Final answer:
When ocean waves approach the shore, their velocity decreases while their frequency remains constant, resulting in a shorter wavelength. This effect, known as shoaling, leads to higher waves as energy is compressed in shallower water. Unlike with light or sound, the frequency of ocean waves does not change as they slow down because the rate of wave crest arrival at a point remains the same.
Step-by-step explanation:
As ocean waves approach the shore, their velocity decreases due to interaction with the shallower sea floor. This effect is analogous to what happens when light waves travel from air into water, demonstrating a wave principle that the speed of a wave is equal to its frequency times its wavelength. In the case of ocean waves, as they enter shallower water, their velocity decreases, resulting in a decrease in wavelength yet the frequency of the wave generally remains the same because the wave crests do not reach the shore more quickly.

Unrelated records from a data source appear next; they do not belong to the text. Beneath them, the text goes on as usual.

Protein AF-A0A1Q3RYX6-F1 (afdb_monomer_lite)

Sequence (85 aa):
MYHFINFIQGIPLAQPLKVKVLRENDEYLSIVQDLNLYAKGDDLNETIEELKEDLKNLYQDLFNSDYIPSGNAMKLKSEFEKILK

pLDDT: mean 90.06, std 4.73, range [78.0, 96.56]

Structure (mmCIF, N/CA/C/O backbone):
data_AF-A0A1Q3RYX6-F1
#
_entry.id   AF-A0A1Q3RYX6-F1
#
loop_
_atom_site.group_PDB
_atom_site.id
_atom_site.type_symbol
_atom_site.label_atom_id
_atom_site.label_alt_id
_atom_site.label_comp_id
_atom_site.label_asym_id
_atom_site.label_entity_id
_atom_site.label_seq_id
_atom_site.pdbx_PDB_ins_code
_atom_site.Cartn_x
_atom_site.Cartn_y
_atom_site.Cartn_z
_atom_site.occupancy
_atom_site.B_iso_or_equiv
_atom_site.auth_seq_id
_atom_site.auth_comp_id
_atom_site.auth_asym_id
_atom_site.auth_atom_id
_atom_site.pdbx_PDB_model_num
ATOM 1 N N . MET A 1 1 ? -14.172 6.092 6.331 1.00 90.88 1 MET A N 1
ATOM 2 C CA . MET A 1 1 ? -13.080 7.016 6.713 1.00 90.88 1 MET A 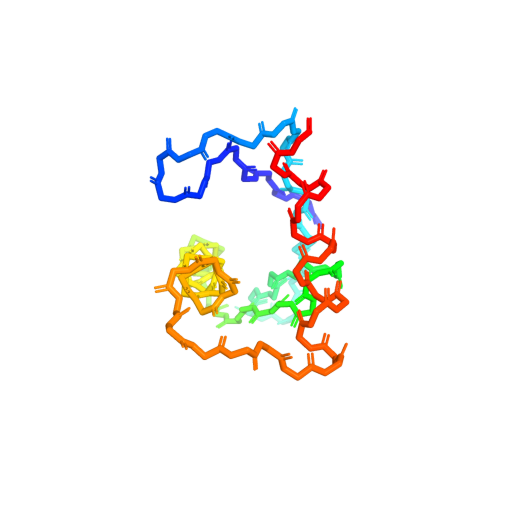CA 1
ATOM 3 C C . MET A 1 1 ? -11.959 6.898 5.684 1.00 90.88 1 MET A C 1
ATOM 5 O O . MET A 1 1 ? -11.955 5.921 4.941 1.00 90.88 1 MET A O 1
ATOM 9 N N . TYR A 1 2 ? -11.055 7.876 5.591 1.00 92.62 2 TYR A N 1
ATOM 10 C CA . TYR A 1 2 ? -9.868 7.774 4.736 1.00 92.62 2 TYR A CA 1
ATOM 11 C C .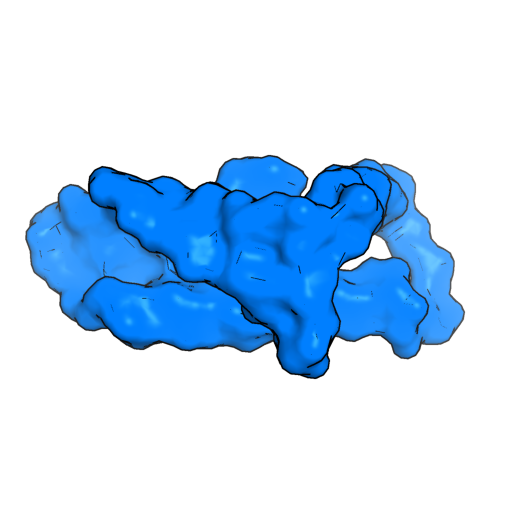 TYR A 1 2 ? -8.597 7.969 5.558 1.00 92.62 2 TYR A C 1
ATOM 13 O O . TYR A 1 2 ? -8.577 8.811 6.454 1.00 92.62 2 TYR A O 1
ATOM 21 N N . HIS A 1 3 ? -7.566 7.198 5.224 1.00 92.88 3 HIS A N 1
ATOM 22 C CA . HIS A 1 3 ? -6.195 7.362 5.699 1.00 92.88 3 HIS A CA 1
ATOM 23 C C . HIS A 1 3 ? -5.285 7.614 4.489 1.00 92.88 3 HIS A C 1
ATOM 25 O O . HIS A 1 3 ? -5.629 7.230 3.370 1.00 92.88 3 HIS A O 1
ATOM 31 N N . PHE A 1 4 ? -4.149 8.279 4.691 1.00 93.12 4 PHE A N 1
ATOM 32 C CA . PHE A 1 4 ? -3.231 8.631 3.610 1.00 93.12 4 PHE A CA 1
ATOM 33 C C . PHE A 1 4 ? -1.818 8.159 3.929 1.00 93.12 4 PHE A C 1
ATOM 35 O O . PHE A 1 4 ? -1.267 8.504 4.974 1.00 93.12 4 PHE A O 1
ATOM 42 N N . ILE A 1 5 ? -1.235 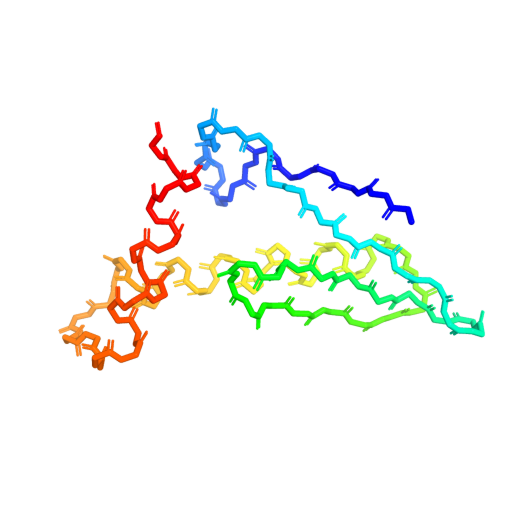7.387 3.015 1.00 91.06 5 ILE A N 1
ATOM 43 C CA . ILE A 1 5 ? 0.146 6.910 3.107 1.00 91.06 5 ILE A CA 1
ATOM 44 C C . ILE A 1 5 ? 1.001 7.769 2.175 1.00 91.06 5 ILE A C 1
ATOM 46 O O . ILE A 1 5 ? 0.688 7.900 0.998 1.00 91.06 5 ILE A O 1
ATOM 50 N N . ASN A 1 6 ? 2.073 8.364 2.697 1.00 91.44 6 ASN A N 1
ATOM 51 C CA . ASN A 1 6 ? 2.938 9.275 1.932 1.00 91.44 6 ASN A CA 1
ATOM 52 C C . ASN A 1 6 ? 4.233 8.617 1.434 1.00 91.44 6 ASN A C 1
ATOM 54 O O . ASN A 1 6 ? 4.906 9.171 0.569 1.00 91.44 6 ASN A O 1
ATOM 58 N N . PHE A 1 7 ? 4.597 7.461 1.994 1.00 87.19 7 PHE A N 1
ATOM 59 C CA . PHE A 1 7 ? 5.856 6.778 1.710 1.00 87.19 7 PHE A CA 1
ATOM 60 C C . PHE A 1 7 ? 5.661 5.262 1.695 1.00 87.19 7 PHE A C 1
ATOM 62 O O . PHE A 1 7 ? 4.893 4.734 2.500 1.00 87.19 7 PHE A O 1
ATOM 69 N N . ILE A 1 8 ? 6.418 4.568 0.845 1.00 85.25 8 ILE A N 1
ATOM 70 C CA . ILE A 1 8 ? 6.556 3.103 0.841 1.00 85.25 8 ILE A CA 1
ATOM 71 C C . ILE A 1 8 ? 8.055 2.791 0.876 1.00 85.25 8 ILE A C 1
ATOM 73 O O . ILE A 1 8 ? 8.793 3.261 0.021 1.00 85.25 8 ILE A O 1
ATOM 77 N N . GLN A 1 9 ? 8.540 2.049 1.878 1.00 80.69 9 GLN A N 1
ATOM 78 C CA . GLN A 1 9 ? 9.985 1.790 2.080 1.00 80.69 9 GLN A CA 1
ATOM 79 C C . GLN A 1 9 ? 10.874 3.053 2.098 1.00 80.69 9 GLN A C 1
ATOM 81 O O . GLN A 1 9 ? 12.006 3.042 1.623 1.00 80.69 9 GLN A O 1
ATOM 86 N N . GLY A 1 10 ? 10.362 4.177 2.604 1.00 80.69 10 GLY A N 1
ATOM 87 C CA . GLY A 1 10 ? 11.083 5.456 2.561 1.00 80.69 10 GLY A CA 1
ATOM 88 C C . GLY A 1 10 ? 11.129 6.116 1.177 1.00 80.69 10 GLY A C 1
ATOM 89 O O . GLY A 1 10 ? 11.658 7.218 1.058 1.00 80.69 10 GLY A O 1
ATOM 90 N N . ILE A 1 11 ? 10.534 5.500 0.150 1.00 81.38 11 ILE A N 1
ATOM 91 C CA . ILE A 1 11 ? 10.310 6.113 -1.159 1.00 81.38 11 ILE A CA 1
ATOM 92 C C . ILE A 1 11 ? 9.081 7.025 -1.040 1.00 81.38 11 ILE A C 1
ATOM 94 O O . ILE A 1 11 ? 8.002 6.530 -0.694 1.00 81.38 11 ILE A O 1
ATOM 98 N N . PRO A 1 12 ? 9.214 8.342 -1.279 1.00 86.81 12 PRO A N 1
ATOM 99 C CA . PRO A 1 12 ? 8.071 9.244 -1.308 1.00 86.81 12 PRO A CA 1
ATOM 100 C C . PRO A 1 12 ? 7.158 8.898 -2.479 1.00 86.81 12 PRO A C 1
ATOM 102 O O . PRO A 1 12 ? 7.624 8.628 -3.586 1.00 86.81 12 PRO A O 1
ATOM 105 N N . LEU A 1 13 ? 5.854 8.927 -2.232 1.00 88.25 13 LEU A N 1
ATOM 106 C CA . LEU A 1 13 ? 4.861 8.791 -3.290 1.00 88.25 13 LEU A CA 1
ATOM 107 C C . LEU A 1 13 ? 4.670 10.136 -3.991 1.00 88.25 13 LEU A C 1
ATOM 109 O O . LEU A 1 13 ? 4.747 11.187 -3.349 1.00 88.25 13 LEU A O 1
ATOM 113 N N . ALA A 1 14 ? 4.379 10.108 -5.291 1.00 88.19 14 ALA A N 1
ATOM 114 C CA . ALA A 1 14 ? 4.103 11.323 -6.058 1.00 88.19 14 ALA A CA 1
ATOM 115 C C . ALA A 1 14 ? 2.847 12.046 -5.552 1.00 88.19 14 ALA A C 1
ATOM 117 O O . ALA A 1 14 ? 2.755 13.274 -5.578 1.00 88.19 14 ALA A O 1
ATOM 118 N N . GLN A 1 15 ? 1.900 11.272 -5.023 1.00 87.25 15 GLN A N 1
ATOM 119 C CA . GLN A 1 15 ? 0.745 11.756 -4.286 1.00 87.25 15 GLN A CA 1
ATOM 120 C C . GLN A 1 15 ? 0.432 10.817 -3.113 1.00 87.25 15 GLN A C 1
ATOM 122 O O . GLN A 1 15 ? 0.688 9.614 -3.214 1.00 87.25 15 GLN A O 1
ATOM 127 N N . PRO A 1 16 ? -0.154 11.324 -2.012 1.00 90.62 16 PRO A N 1
ATOM 128 C CA . PRO A 1 16 ? -0.563 10.478 -0.902 1.00 90.62 16 PRO A CA 1
ATOM 129 C C . PRO A 1 16 ? -1.520 9.377 -1.367 1.00 90.62 16 PRO A C 1
ATOM 131 O O . PRO A 1 16 ? -2.584 9.654 -1.931 1.00 90.62 16 PRO A O 1
ATOM 134 N N . LEU A 1 17 ? -1.163 8.125 -1.098 1.00 92.31 17 LEU A N 1
ATOM 135 C CA . LEU A 1 17 ? -1.996 6.978 -1.417 1.00 92.31 17 LEU A CA 1
ATOM 136 C C . LEU A 1 17 ? -3.212 6.970 -0.497 1.00 92.31 17 LEU A C 1
ATOM 138 O O . LEU A 1 17 ? -3.093 6.881 0.728 1.00 92.31 17 LEU A O 1
ATOM 142 N N . LYS A 1 18 ? -4.392 7.070 -1.102 1.00 93.69 18 LYS A N 1
ATOM 143 C CA . LYS A 1 18 ? -5.666 7.104 -0.393 1.00 93.69 18 LYS A CA 1
ATOM 144 C C . LYS A 1 18 ? -6.098 5.691 -0.012 1.00 93.69 18 LYS A C 1
ATOM 146 O O . LYS A 1 18 ? -6.474 4.895 -0.867 1.00 93.69 18 LYS A O 1
ATOM 151 N N . VAL A 1 19 ? -6.126 5.422 1.286 1.00 95.94 19 VAL A N 1
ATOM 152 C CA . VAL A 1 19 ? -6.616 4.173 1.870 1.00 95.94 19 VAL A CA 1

This is because the energy of the wave has to be conserved, and as the depth of the water decreases, the energy is compressed into a smaller volume, leading to shoaling where waves become higher.
Due to this conservation of energy, it is essential to clarify that while the wavelength shortens, the frequency of the wave does not increase; it remains constant because the wave crest frequency—how often the wave crests pass a fixed point—does not change. This is a common misconception because in other contexts, such as with sound or light waves, a decrease in wavelength leads to an increase in frequency due to a constant speed (as in the case with light waves in a vacuum).